Well, i wont recommend tat coz i did tat to my 17" CRT and the resolution was screwed up permanently, there was a 1.5" black strip on both the vertical sides of the screen in the viewing area as if i hv got a range of jus 15" on a 17" screen.. (im talking abt the 17" viewing area on the monitor) .. 


Are the patches or files ok from this site--> *www.widescreengamingforum.com/ coz now i hv a 19" Samsung LCD and i dnt wanan take any risks  , how to d/load the patches ?? whic section to go to ,please,  guidance needed guys....

cheers n e-peace....


----------



## W i d e S c r e e N (Aug 14, 2007)

^^no problems with working on the patches by wide screen gaming forum.

There's a list of games 
*www.widescreengamingforum.com/wiki/index.php/Master_Games_List_-_A


----------



## Ethan_Hunt (Aug 14, 2007)

Woah! Thanks for the warning there ashu.I had tried downloading powerstrip but could not figure out how to go about changing the resolutions for any game,so just uninstalled it. 

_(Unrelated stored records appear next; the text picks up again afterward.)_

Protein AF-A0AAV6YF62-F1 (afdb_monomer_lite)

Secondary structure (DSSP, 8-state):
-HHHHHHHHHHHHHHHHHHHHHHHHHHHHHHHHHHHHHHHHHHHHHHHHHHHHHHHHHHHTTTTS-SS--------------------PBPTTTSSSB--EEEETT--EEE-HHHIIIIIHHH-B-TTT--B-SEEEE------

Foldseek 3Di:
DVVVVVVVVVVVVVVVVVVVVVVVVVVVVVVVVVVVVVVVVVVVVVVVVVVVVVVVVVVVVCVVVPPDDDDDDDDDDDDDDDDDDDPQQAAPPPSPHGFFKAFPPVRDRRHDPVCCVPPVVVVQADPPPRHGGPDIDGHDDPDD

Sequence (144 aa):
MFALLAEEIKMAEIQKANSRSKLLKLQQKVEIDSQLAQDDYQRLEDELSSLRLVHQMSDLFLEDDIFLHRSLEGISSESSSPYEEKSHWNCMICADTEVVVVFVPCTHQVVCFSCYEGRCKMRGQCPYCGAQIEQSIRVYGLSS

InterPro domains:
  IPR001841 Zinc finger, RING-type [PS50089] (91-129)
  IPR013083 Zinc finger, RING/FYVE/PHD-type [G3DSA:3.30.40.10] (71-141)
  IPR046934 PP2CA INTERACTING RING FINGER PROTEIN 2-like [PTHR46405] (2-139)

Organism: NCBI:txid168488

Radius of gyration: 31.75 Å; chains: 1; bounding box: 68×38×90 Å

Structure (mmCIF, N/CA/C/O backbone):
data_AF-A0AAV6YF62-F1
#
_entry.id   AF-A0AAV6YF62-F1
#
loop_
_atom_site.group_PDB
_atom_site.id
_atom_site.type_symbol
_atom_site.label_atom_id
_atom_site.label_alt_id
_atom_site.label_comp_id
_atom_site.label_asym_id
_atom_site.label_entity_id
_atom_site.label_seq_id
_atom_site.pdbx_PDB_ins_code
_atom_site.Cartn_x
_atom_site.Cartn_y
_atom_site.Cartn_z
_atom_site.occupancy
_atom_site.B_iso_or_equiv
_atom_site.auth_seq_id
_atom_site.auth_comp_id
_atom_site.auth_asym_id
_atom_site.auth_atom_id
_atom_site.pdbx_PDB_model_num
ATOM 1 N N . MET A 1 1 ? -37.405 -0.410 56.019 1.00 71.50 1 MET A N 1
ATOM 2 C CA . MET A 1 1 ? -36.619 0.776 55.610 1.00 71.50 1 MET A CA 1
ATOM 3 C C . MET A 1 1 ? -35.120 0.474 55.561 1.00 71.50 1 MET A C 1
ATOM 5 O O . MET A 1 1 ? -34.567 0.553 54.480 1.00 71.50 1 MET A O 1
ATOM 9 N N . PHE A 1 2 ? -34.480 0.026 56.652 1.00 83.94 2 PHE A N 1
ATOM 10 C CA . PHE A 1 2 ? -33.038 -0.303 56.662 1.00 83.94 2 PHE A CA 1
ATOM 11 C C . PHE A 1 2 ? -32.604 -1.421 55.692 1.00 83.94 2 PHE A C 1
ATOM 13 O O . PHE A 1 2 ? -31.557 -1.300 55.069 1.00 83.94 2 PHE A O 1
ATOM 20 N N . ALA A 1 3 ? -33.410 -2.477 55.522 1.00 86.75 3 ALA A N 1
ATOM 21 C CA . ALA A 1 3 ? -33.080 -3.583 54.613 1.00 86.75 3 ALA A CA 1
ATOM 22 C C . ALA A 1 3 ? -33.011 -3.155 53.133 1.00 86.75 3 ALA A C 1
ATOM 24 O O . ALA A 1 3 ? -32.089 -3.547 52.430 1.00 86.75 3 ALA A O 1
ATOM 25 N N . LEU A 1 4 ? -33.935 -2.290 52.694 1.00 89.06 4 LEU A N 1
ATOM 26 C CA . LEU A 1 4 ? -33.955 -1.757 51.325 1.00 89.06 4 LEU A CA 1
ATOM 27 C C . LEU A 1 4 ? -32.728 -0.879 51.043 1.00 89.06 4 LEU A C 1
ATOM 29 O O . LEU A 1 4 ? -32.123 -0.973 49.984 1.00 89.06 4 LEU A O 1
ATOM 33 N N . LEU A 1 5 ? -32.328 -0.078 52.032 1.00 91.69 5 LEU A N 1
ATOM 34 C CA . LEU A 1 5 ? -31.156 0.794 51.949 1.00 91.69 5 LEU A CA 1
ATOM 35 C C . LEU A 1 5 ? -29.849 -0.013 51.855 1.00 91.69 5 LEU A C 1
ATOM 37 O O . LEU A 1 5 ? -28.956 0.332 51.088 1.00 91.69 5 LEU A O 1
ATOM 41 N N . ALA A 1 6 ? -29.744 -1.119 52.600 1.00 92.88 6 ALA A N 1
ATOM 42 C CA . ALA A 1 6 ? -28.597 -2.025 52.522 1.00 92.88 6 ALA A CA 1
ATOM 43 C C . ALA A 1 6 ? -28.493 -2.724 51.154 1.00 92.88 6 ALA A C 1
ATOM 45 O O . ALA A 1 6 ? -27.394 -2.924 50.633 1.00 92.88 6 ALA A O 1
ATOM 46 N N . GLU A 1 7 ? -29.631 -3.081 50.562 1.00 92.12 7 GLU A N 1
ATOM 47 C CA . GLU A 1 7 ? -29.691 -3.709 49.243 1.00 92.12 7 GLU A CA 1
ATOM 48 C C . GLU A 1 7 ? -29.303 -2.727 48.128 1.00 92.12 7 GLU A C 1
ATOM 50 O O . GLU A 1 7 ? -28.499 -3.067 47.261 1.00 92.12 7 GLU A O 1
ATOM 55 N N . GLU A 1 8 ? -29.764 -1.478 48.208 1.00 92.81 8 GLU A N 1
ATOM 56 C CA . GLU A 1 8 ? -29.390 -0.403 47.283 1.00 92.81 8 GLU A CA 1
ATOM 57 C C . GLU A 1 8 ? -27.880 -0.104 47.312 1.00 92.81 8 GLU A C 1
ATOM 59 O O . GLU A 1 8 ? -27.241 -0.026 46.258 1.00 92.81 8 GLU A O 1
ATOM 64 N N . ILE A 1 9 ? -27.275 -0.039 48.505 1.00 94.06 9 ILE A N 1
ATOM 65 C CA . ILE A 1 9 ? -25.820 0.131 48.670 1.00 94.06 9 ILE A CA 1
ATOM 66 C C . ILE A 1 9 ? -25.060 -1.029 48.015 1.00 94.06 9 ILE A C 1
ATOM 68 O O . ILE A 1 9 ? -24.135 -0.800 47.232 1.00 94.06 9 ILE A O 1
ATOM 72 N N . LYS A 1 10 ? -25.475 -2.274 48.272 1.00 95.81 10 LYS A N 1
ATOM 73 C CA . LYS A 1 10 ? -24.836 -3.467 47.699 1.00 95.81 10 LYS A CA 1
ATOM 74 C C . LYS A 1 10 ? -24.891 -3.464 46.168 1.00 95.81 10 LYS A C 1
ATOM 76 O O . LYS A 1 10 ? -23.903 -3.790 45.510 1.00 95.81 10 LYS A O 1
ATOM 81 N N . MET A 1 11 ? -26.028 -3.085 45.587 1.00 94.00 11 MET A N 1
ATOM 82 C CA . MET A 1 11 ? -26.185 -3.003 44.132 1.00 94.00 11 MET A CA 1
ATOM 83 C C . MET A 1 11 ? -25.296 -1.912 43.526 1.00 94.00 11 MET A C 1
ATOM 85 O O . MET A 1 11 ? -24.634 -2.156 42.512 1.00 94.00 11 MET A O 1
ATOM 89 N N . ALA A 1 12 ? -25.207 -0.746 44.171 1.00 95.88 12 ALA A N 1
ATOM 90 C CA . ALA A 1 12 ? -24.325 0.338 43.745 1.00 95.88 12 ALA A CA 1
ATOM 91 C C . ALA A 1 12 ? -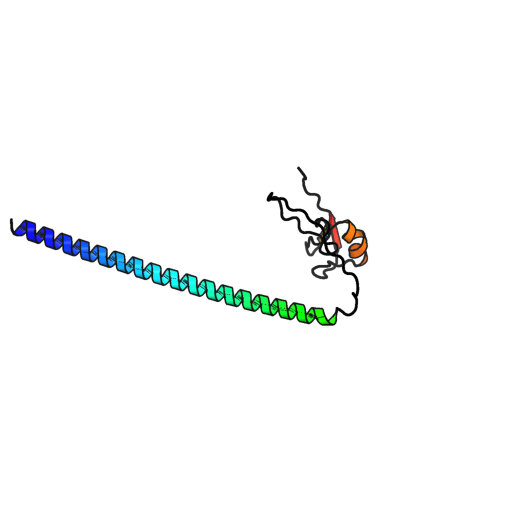22.839 -0.066 43.798 1.00 95.88 12 ALA A C 1
ATOM 93 O O . ALA A 1 12 ? -22.076 0.238 42.876 1.00 95.88 12 ALA A O 1
ATOM 94 N N . GLU A 1 13 ? -22.418 -0.798 44.832 1.00 96.56 13 GLU A N 1
ATOM 95 C CA . GLU A 1 13 ? -21.054 -1.326 44.951 1.00 96.56 13 GLU A CA 1
ATOM 96 C C . GLU A 1 13 ? -20.722 -2.333 43.845 1.00 96.56 13 GLU A C 1
ATOM 98 O O . GLU A 1 13 ? -19.664 -2.230 43.216 1.00 96.56 13 GLU A O 1
ATOM 103 N N . ILE A 1 14 ? -21.639 -3.259 43.544 1.00 96.44 14 ILE A N 1
ATOM 104 C CA . ILE A 1 14 ? -21.487 -4.223 42.443 1.00 96.44 14 ILE A CA 1
ATOM 105 C C . ILE A 1 14 ? -21.386 -3.491 41.101 1.00 96.44 14 ILE A C 1
ATOM 107 O O . ILE A 1 14 ? -20.500 -3.787 40.294 1.00 96.44 14 ILE A O 1
ATOM 111 N N . GLN A 1 15 ? -22.250 -2.504 40.860 1.00 96.38 15 GLN A N 1
ATOM 112 C CA . GLN A 1 15 ? -22.229 -1.718 39.628 1.00 96.38 15 GLN A CA 1
ATOM 113 C C . GLN A 1 15 ? -20.928 -0.919 39.490 1.00 96.38 15 GLN A C 1
ATOM 115 O O . GLN A 1 15 ? -20.344 -0.867 38.402 1.00 96.38 15 GLN A O 1
ATOM 120 N N . LYS A 1 16 ? -20.426 -0.340 40.586 1.00 97.00 16 LYS A N 1
ATOM 121 C CA . LYS A 1 16 ? -19.139 0.365 40.622 1.00 97.00 16 LYS A CA 1
ATOM 122 C C . LYS A 1 16 ? -17.973 -0.583 40.347 1.00 97.00 16 LYS A C 1
ATOM 124 O O . LYS A 1 16 ? -17.092 -0.242 39.558 1.00 97.00 16 LYS A O 1
ATOM 129 N N . ALA A 1 17 ? -17.977 -1.775 40.939 1.00 97.06 17 ALA A N 1
ATOM 130 C CA . ALA A 1 17 ? -16.961 -2.797 40.697 1.00 97.06 17 ALA A CA 1
ATOM 131 C C . ALA A 1 17 ? -16.963 -3.272 39.234 1.00 97.06 17 ALA A C 1
ATOM 133 O O . ALA A 1 17 ? -15.901 -3.358 38.613 1.00 97.06 17 ALA A O 1
ATOM 134 N N . ASN A 1 18 ? -18.143 -3.500 38.651 1.00 97.12 18 ASN A N 1
ATOM 135 C CA . ASN A 1 18 ? -18.292 -3.874 37.243 1.00 97.12 18 ASN A CA 1
ATOM 136 C C . ASN A 1 18 ? -17.781 -2.763 36.314 1.00 97.12 18 ASN A C 1
ATOM 138 O O . ASN A 1 18 ? -16.938 -3.009 35.451 1.00 97.12 18 ASN A O 1
ATOM 142 N N . SER A 1 19 ? -18.207 -1.521 36.556 1.00 96.81 19 SER A N 1
ATOM 143 C CA . SER A 1 19 ? -17.780 -0.357 35.771 1.00 96.81 19 SER A CA 1
ATOM 144 C C . SER A 1 19 ? -16.266 -0.157 35.841 1.00 96.81 19 SER A C 1
ATOM 146 O O . SER A 1 19 ? -15.623 0.058 34.814 1.00 96.81 19 SER A O 1
ATOM 148 N N . ARG A 1 20 ? -15.671 -0.316 37.032 1.00 97.50 20 ARG A N 1
ATOM 149 C CA . ARG A 1 20 ? -14.216 -0.275 37.225 1.00 97.50 20 ARG A CA 1
ATOM 150 C C . ARG A 1 20 ? -13.512 -1.379 36.438 1.00 97.50 20 ARG A C 1
ATOM 152 O O . ARG A 1 20 ? -12.532 -1.099 35.759 1.00 97.50 20 ARG A O 1
ATOM 159 N N . SER A 1 21 ? -14.013 -2.613 36.491 1.00 97.38 21 SER A N 1
ATOM 160 C CA . SER A 1 21 ? -13.446 -3.726 35.719 1.00 97.38 21 SER A CA 1
ATOM 161 C C . SER A 1 21 ? -13.514 -3.467 34.211 1.00 97.38 21 SER A C 1
ATOM 163 O O . SER A 1 21 ? -12.535 -3.693 33.502 1.00 97.38 21 SER A O 1
ATOM 165 N N . LYS A 1 22 ? -14.636 -2.933 33.713 1.00 98.19 22 LYS A N 1
ATOM 166 C CA . LYS A 1 22 ? -14.802 -2.574 32.298 1.00 98.19 22 LYS A CA 1
ATOM 167 C C . LYS A 1 22 ? -13.826 -1.479 31.868 1.00 98.19 22 LYS A C 1
ATOM 169 O O . LYS A 1 22 ? -13.241 -1.588 30.795 1.00 98.19 22 LYS A O 1
ATOM 174 N N . LEU A 1 23 ? -13.624 -0.463 32.706 1.00 98.12 23 LEU A N 1
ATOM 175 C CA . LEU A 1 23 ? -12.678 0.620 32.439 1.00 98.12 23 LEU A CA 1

Anyways as for the widescreen gaming forum website query then yes it's 101% reliable.Atleast uptil now most of the games that I have tried out seems to have perfect effect on it.The patches are given out only for a handful of games viz Rainbow Six Vegas & Prince Of Persia: Warrior Within which were the only 2 games which I played had a resolution patcher for it.Rest all were tips to edit them manually via the .ini configuration files within the games directory.


----------



## ashu888ashu888 (Aug 15, 2007)

Thanx allwyn and Wscreen  i will try that and post my results.. 


Cheers n e-peace...


----------



## s18000rpm (Aug 15, 2007)

*Universal Resolution Changer v2.0**www.tocaedit.com/forum/dload.php?action=file&file_id=88*www.tocaedit.com/forum/dload.php?action=file&file_id=88

Features:
Force resolutions
Force windowed mode

Force a specific resolution for some DX9 games.

Half-Life is not supported


----------



## ashu888ashu888 (Aug 22, 2007)

Guys, can sum1 give me a link from www.widescreengamingforum.com as i need a patch for NFS Carbon as the display currently ius stretched out so i need to get it back to normal (by applying a patch as i use a 19" LCD)...

@ allwyn and Widescreen, dude i wanan thank u both for that wide screen link, as the resolutions are 100% working and patches are safe to use too.. 


Cheers n e-peace....

^^ I founded this link for NFS CARBON but how and from where to get the patch ??? :-S:-S  Please reply..


cheers n e-peace....


----------



## s18000rpm (Aug 22, 2007)

try this s/w

*Custom Resolution Launcher v2*
Author: Racer_S
Description: Launch Need for Speed in any screen resolution. Ideal for widescreen displays.

[download link]
source


----------



## ashu888ashu888 (Aug 23, 2007)

^^ Thanx a lot rpm  it did the trick...


Cheers n e-peace....


----------